Prompt — Within the listing below, the lines to output run from the one containing "ATOM 14 N N" through the one containing "ATOM 37 N N"; copy them exactly and nothing else.
### Exercise data ###
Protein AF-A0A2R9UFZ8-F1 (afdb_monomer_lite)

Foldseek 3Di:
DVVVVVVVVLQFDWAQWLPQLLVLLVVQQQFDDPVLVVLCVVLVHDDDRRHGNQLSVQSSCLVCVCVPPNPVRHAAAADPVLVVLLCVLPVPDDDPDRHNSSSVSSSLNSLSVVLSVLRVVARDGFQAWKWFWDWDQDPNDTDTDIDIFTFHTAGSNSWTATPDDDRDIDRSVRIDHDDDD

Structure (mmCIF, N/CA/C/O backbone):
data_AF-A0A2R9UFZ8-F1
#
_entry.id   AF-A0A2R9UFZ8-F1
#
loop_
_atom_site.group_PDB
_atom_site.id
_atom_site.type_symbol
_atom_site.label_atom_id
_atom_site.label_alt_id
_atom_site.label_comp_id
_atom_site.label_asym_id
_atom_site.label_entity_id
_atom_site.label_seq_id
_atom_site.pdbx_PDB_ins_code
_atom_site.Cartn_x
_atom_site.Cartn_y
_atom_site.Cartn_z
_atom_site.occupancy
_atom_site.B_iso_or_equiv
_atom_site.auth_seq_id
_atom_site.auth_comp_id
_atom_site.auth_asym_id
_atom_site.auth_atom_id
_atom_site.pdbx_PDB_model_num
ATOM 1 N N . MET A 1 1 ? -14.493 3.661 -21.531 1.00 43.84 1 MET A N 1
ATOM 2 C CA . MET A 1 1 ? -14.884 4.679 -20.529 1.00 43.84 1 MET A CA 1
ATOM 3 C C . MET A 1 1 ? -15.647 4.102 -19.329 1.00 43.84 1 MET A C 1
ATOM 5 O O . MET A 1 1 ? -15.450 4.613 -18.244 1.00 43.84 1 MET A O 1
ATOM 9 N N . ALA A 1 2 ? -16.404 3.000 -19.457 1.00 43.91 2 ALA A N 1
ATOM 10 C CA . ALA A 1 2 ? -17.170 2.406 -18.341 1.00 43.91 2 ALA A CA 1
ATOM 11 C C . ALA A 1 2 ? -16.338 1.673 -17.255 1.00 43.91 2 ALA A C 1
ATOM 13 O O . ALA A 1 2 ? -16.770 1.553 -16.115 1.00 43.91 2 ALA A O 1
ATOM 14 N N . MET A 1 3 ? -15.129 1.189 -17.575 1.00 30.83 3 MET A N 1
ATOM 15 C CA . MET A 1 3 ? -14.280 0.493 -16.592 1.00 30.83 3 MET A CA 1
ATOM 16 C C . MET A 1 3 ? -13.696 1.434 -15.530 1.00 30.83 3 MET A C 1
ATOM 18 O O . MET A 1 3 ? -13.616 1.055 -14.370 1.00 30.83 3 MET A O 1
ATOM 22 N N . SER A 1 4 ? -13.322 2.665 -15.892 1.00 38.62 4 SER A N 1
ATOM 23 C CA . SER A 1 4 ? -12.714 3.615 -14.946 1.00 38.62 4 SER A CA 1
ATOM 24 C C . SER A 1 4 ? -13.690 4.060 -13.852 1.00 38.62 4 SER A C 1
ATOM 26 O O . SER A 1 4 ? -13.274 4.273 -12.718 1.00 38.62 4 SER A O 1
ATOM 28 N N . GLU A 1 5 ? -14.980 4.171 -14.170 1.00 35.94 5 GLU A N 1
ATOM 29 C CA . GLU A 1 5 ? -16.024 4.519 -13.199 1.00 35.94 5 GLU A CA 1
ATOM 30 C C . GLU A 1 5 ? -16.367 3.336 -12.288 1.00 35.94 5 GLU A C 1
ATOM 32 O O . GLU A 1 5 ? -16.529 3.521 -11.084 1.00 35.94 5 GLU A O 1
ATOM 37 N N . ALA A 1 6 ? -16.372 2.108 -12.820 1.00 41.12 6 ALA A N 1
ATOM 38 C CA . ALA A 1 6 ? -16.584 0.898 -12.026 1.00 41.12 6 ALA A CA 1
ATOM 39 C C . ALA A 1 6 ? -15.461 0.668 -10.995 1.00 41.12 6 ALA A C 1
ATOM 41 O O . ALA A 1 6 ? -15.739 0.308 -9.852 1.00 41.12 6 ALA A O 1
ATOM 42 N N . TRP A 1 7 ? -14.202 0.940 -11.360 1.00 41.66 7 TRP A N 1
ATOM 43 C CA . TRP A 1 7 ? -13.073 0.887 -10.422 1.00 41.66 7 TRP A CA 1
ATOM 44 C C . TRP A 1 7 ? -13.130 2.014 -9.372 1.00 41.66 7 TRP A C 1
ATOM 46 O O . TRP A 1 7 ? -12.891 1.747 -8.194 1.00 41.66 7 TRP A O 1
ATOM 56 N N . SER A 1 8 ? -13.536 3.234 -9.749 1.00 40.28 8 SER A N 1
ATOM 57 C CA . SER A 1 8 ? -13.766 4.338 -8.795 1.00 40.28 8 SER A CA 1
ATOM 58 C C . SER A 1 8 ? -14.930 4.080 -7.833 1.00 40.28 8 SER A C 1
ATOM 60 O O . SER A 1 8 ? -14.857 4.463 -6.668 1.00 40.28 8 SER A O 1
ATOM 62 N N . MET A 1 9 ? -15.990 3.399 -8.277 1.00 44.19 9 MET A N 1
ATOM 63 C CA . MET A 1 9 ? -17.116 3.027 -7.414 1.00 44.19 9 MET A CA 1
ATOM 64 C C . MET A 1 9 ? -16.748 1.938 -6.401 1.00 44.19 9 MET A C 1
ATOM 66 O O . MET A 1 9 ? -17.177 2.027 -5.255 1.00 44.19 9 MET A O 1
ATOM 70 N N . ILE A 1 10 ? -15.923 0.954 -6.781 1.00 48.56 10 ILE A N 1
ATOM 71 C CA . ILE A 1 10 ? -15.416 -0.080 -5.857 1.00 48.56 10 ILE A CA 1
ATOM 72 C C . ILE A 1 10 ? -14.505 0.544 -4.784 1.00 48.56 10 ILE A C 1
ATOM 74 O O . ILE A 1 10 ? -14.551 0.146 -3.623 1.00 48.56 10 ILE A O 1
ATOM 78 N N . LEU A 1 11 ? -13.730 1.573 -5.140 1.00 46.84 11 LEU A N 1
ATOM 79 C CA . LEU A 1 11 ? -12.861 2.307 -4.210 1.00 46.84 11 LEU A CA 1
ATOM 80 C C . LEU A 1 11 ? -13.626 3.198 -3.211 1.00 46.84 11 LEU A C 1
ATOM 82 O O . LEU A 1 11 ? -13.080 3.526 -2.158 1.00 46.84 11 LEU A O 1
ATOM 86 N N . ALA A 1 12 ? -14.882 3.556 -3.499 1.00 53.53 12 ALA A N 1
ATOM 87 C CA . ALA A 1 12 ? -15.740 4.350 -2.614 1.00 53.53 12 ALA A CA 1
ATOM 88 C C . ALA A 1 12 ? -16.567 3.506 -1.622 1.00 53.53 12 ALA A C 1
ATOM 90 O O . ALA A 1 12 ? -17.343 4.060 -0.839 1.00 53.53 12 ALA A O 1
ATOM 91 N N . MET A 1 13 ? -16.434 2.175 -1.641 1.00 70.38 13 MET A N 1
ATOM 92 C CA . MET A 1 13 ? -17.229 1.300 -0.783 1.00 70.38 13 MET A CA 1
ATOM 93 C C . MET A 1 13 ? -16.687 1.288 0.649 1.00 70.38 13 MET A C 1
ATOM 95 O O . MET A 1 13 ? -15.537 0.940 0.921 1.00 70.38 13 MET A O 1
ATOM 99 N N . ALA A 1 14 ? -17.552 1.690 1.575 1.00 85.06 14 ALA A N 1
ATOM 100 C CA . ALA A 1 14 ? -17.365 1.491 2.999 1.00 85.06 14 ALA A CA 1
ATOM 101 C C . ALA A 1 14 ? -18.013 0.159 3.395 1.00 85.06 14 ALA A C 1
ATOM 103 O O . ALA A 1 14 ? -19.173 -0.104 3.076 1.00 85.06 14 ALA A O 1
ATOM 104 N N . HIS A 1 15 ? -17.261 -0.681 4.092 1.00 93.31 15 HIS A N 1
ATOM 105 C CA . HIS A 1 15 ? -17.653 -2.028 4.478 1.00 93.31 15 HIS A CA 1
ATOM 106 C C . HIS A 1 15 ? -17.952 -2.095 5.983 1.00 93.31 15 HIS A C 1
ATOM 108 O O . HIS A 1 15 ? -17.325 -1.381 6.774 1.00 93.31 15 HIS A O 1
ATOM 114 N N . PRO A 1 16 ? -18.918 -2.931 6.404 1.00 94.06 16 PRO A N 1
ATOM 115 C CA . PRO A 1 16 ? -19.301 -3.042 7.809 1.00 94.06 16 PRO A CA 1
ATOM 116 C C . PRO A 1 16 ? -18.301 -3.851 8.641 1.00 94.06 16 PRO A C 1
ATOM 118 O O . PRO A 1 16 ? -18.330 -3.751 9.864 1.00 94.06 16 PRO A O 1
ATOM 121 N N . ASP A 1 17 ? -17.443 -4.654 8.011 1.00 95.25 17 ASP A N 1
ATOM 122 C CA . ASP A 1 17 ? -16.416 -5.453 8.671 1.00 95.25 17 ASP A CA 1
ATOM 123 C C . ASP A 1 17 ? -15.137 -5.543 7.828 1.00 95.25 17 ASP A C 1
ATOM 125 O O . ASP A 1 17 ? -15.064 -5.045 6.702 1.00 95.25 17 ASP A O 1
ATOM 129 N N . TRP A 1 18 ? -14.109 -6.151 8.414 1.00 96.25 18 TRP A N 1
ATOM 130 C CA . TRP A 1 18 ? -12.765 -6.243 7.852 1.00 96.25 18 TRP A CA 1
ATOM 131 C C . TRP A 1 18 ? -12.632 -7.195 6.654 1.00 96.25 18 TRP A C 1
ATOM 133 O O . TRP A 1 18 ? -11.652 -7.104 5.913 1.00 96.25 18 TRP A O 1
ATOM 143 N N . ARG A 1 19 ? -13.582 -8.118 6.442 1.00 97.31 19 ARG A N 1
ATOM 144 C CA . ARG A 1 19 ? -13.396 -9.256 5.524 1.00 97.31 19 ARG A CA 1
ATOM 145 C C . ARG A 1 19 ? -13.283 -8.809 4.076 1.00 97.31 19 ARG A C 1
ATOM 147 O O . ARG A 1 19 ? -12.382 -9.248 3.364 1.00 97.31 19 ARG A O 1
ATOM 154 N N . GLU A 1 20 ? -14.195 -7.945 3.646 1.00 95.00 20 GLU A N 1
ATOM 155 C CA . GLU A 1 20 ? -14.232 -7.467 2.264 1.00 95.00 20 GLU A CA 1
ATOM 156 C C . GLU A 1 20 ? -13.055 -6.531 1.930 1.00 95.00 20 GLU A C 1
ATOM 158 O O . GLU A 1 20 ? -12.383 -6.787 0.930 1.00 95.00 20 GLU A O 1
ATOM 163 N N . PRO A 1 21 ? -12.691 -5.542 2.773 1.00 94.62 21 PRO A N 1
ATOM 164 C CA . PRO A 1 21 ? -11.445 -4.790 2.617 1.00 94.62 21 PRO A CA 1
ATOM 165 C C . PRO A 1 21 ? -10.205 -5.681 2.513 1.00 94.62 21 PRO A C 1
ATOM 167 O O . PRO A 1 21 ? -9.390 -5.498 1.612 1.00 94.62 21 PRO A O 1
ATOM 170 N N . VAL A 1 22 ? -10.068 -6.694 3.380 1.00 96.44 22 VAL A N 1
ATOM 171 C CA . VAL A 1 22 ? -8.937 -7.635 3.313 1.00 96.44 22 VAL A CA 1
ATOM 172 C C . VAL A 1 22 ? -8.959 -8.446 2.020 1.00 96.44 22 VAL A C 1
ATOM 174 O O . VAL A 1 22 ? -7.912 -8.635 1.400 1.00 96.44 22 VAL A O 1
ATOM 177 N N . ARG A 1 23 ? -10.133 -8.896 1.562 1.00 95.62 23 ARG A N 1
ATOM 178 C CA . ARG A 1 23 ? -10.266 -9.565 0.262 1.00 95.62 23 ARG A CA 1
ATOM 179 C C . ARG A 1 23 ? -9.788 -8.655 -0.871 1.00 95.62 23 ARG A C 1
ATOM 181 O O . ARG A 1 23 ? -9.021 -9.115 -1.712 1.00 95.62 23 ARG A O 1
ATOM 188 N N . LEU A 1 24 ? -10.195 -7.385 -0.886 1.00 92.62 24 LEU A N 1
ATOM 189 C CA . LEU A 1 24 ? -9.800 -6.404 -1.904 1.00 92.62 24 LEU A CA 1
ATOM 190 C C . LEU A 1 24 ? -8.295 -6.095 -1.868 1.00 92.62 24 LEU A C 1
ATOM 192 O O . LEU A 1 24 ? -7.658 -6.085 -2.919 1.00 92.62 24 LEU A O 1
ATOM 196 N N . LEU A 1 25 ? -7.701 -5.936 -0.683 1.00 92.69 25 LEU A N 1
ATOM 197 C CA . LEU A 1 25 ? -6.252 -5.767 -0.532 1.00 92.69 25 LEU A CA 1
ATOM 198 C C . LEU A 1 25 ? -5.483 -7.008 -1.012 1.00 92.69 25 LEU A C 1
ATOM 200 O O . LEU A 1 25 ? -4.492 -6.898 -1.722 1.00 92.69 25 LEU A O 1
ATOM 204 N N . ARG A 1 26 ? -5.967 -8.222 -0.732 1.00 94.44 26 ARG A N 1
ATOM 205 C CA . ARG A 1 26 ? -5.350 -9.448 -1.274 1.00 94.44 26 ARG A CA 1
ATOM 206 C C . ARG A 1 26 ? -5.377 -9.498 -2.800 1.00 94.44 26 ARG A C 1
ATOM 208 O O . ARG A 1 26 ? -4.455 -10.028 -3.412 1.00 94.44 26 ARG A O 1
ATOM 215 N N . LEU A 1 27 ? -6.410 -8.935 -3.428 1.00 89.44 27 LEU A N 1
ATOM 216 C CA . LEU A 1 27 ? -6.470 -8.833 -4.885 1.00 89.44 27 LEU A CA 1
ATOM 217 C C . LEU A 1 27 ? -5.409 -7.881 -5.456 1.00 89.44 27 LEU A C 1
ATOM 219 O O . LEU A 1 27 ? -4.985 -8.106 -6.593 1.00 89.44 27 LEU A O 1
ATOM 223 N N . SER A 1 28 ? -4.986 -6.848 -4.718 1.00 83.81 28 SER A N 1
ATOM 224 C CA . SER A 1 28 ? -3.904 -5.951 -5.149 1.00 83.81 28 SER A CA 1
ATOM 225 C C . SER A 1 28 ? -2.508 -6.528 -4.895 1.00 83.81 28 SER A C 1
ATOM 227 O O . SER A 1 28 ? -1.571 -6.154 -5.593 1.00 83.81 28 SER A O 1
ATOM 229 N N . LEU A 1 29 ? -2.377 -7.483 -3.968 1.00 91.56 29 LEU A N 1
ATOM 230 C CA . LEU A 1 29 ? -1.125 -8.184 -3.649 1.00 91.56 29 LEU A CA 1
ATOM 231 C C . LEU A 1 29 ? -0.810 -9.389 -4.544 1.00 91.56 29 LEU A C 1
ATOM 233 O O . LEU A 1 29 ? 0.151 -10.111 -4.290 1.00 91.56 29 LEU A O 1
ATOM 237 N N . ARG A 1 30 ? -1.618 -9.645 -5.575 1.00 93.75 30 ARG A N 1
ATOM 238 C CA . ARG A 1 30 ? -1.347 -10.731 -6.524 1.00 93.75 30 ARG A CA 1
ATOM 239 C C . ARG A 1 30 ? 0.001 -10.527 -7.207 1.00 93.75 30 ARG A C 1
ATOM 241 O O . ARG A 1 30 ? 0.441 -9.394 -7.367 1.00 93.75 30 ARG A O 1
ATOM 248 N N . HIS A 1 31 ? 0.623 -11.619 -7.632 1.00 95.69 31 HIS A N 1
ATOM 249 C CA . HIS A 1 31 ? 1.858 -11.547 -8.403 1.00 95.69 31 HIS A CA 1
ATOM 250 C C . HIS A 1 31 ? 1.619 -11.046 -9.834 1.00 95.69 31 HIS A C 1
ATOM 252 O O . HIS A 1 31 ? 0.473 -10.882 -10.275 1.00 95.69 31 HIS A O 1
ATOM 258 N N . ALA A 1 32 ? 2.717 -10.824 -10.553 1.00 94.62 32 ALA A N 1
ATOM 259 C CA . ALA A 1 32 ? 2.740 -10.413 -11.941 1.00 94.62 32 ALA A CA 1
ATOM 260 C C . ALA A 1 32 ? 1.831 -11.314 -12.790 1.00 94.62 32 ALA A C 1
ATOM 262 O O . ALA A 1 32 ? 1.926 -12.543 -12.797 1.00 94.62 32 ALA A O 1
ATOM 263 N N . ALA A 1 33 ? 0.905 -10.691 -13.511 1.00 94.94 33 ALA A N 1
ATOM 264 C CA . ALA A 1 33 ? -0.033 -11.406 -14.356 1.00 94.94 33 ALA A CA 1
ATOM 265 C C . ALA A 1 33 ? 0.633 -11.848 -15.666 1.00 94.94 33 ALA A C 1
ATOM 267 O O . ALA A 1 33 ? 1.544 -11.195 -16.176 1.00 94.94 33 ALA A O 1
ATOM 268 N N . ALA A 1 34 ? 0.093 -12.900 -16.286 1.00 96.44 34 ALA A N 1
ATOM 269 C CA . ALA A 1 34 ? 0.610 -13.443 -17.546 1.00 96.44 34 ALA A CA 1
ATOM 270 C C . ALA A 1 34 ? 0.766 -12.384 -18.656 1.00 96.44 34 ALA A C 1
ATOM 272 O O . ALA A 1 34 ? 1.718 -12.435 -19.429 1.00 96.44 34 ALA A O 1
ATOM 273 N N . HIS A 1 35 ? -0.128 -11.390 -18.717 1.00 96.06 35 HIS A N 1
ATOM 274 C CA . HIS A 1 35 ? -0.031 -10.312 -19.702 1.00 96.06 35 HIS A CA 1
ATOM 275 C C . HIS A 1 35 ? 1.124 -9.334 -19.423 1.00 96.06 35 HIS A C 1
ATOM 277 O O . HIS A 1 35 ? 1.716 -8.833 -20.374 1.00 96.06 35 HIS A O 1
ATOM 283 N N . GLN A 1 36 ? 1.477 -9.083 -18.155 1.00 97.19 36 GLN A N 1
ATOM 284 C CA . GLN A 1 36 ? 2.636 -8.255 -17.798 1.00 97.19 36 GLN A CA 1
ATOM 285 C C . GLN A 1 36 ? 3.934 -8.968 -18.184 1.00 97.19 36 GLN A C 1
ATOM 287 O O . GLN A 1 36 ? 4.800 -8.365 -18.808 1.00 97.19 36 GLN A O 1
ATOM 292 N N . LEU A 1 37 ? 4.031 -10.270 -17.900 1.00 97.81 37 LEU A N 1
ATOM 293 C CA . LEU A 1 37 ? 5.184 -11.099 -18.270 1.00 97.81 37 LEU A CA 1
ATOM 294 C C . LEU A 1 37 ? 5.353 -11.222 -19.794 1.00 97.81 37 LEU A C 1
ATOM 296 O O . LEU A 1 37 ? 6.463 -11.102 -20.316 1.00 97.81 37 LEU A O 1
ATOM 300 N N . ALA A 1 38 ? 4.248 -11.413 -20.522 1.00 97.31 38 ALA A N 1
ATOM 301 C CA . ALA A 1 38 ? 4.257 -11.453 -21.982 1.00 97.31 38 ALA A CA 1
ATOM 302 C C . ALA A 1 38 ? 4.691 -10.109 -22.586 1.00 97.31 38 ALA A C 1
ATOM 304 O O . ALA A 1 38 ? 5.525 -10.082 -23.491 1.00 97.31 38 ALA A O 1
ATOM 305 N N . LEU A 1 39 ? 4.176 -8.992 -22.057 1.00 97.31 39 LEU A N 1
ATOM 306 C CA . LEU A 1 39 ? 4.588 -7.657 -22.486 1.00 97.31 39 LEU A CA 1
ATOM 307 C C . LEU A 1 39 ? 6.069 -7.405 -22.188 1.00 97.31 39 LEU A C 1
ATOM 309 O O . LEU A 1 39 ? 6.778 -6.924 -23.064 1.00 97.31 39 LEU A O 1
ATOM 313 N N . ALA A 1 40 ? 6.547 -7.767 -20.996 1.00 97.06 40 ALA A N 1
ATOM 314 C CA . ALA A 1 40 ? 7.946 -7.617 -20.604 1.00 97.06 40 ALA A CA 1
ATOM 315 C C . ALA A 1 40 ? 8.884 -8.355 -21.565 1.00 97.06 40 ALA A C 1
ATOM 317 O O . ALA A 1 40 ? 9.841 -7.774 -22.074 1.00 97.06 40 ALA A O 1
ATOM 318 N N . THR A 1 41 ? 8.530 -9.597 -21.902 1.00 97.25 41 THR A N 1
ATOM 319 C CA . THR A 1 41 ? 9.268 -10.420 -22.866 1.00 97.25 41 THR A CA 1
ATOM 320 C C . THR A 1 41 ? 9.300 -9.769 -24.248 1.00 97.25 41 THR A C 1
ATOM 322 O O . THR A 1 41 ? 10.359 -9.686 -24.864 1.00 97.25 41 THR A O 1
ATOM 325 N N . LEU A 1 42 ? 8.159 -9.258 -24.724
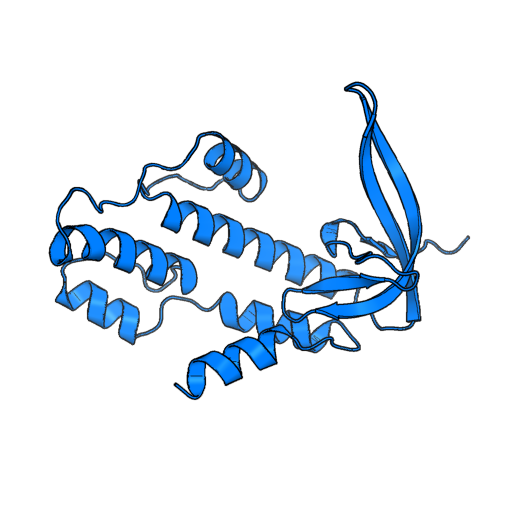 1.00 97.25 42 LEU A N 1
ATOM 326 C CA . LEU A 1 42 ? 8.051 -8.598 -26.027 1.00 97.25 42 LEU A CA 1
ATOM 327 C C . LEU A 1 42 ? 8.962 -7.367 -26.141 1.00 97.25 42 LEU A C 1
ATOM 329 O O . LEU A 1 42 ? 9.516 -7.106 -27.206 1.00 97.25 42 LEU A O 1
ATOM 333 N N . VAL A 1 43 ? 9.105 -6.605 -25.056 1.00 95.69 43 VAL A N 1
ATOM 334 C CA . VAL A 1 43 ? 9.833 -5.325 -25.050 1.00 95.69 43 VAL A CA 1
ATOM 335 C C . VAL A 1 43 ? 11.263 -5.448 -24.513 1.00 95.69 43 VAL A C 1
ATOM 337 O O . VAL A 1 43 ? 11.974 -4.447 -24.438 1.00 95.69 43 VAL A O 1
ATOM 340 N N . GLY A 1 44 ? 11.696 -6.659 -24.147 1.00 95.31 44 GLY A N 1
###
Result of this task —
ATOM 14 N N . MET A 1 3 ? -15.129 1.189 -17.575 1.00 30.83 3 MET A N 1
ATOM 15 C CA . MET A 1 3 ? -14.280 0.493 -16.592 1.00 30.83 3 MET A CA 1
ATOM 16 C C . MET A 1 3 ? -13.696 1.434 -15.530 1.00 30.83 3 MET A C 1
ATOM 18 O O . MET A 1 3 ? -13.616 1.055 -14.370 1.00 30.83 3 MET A O 1
ATOM 22 N N . SER A 1 4 ? -13.322 2.665 -15.892 1.00 38.62 4 SER A N 1
ATOM 23 C CA . SER A 1 4 ? -12.714 3.615 -14.946 1.00 38.62 4 SER A CA 1
ATOM 24 C C . SER A 1 4 ? -13.690 4.060 -13.852 1.00 38.62 4 SER A C 1
ATOM 26 O O . SER A 1 4 ? -13.274 4.273 -12.718 1.00 38.62 4 SER A O 1
ATOM 28 N N . GLU A 1 5 ? -14.980 4.171 -14.170 1.00 35.94 5 GLU A N 1
ATOM 29 C CA . GLU A 1 5 ? -16.024 4.519 -13.199 1.00 35.94 5 GLU A CA 1
ATOM 30 C C . GLU A 1 5 ? -16.367 3.336 -12.288 1.00 35.94 5 GLU A C 1
ATOM 32 O O . GLU A 1 5 ? -16.529 3.521 -11.084 1.00 35.94 5 GLU A O 1
ATOM 37 N N . ALA A 1 6 ? -16.372 2.108 -12.820 1.00 41.12 6 ALA A N 1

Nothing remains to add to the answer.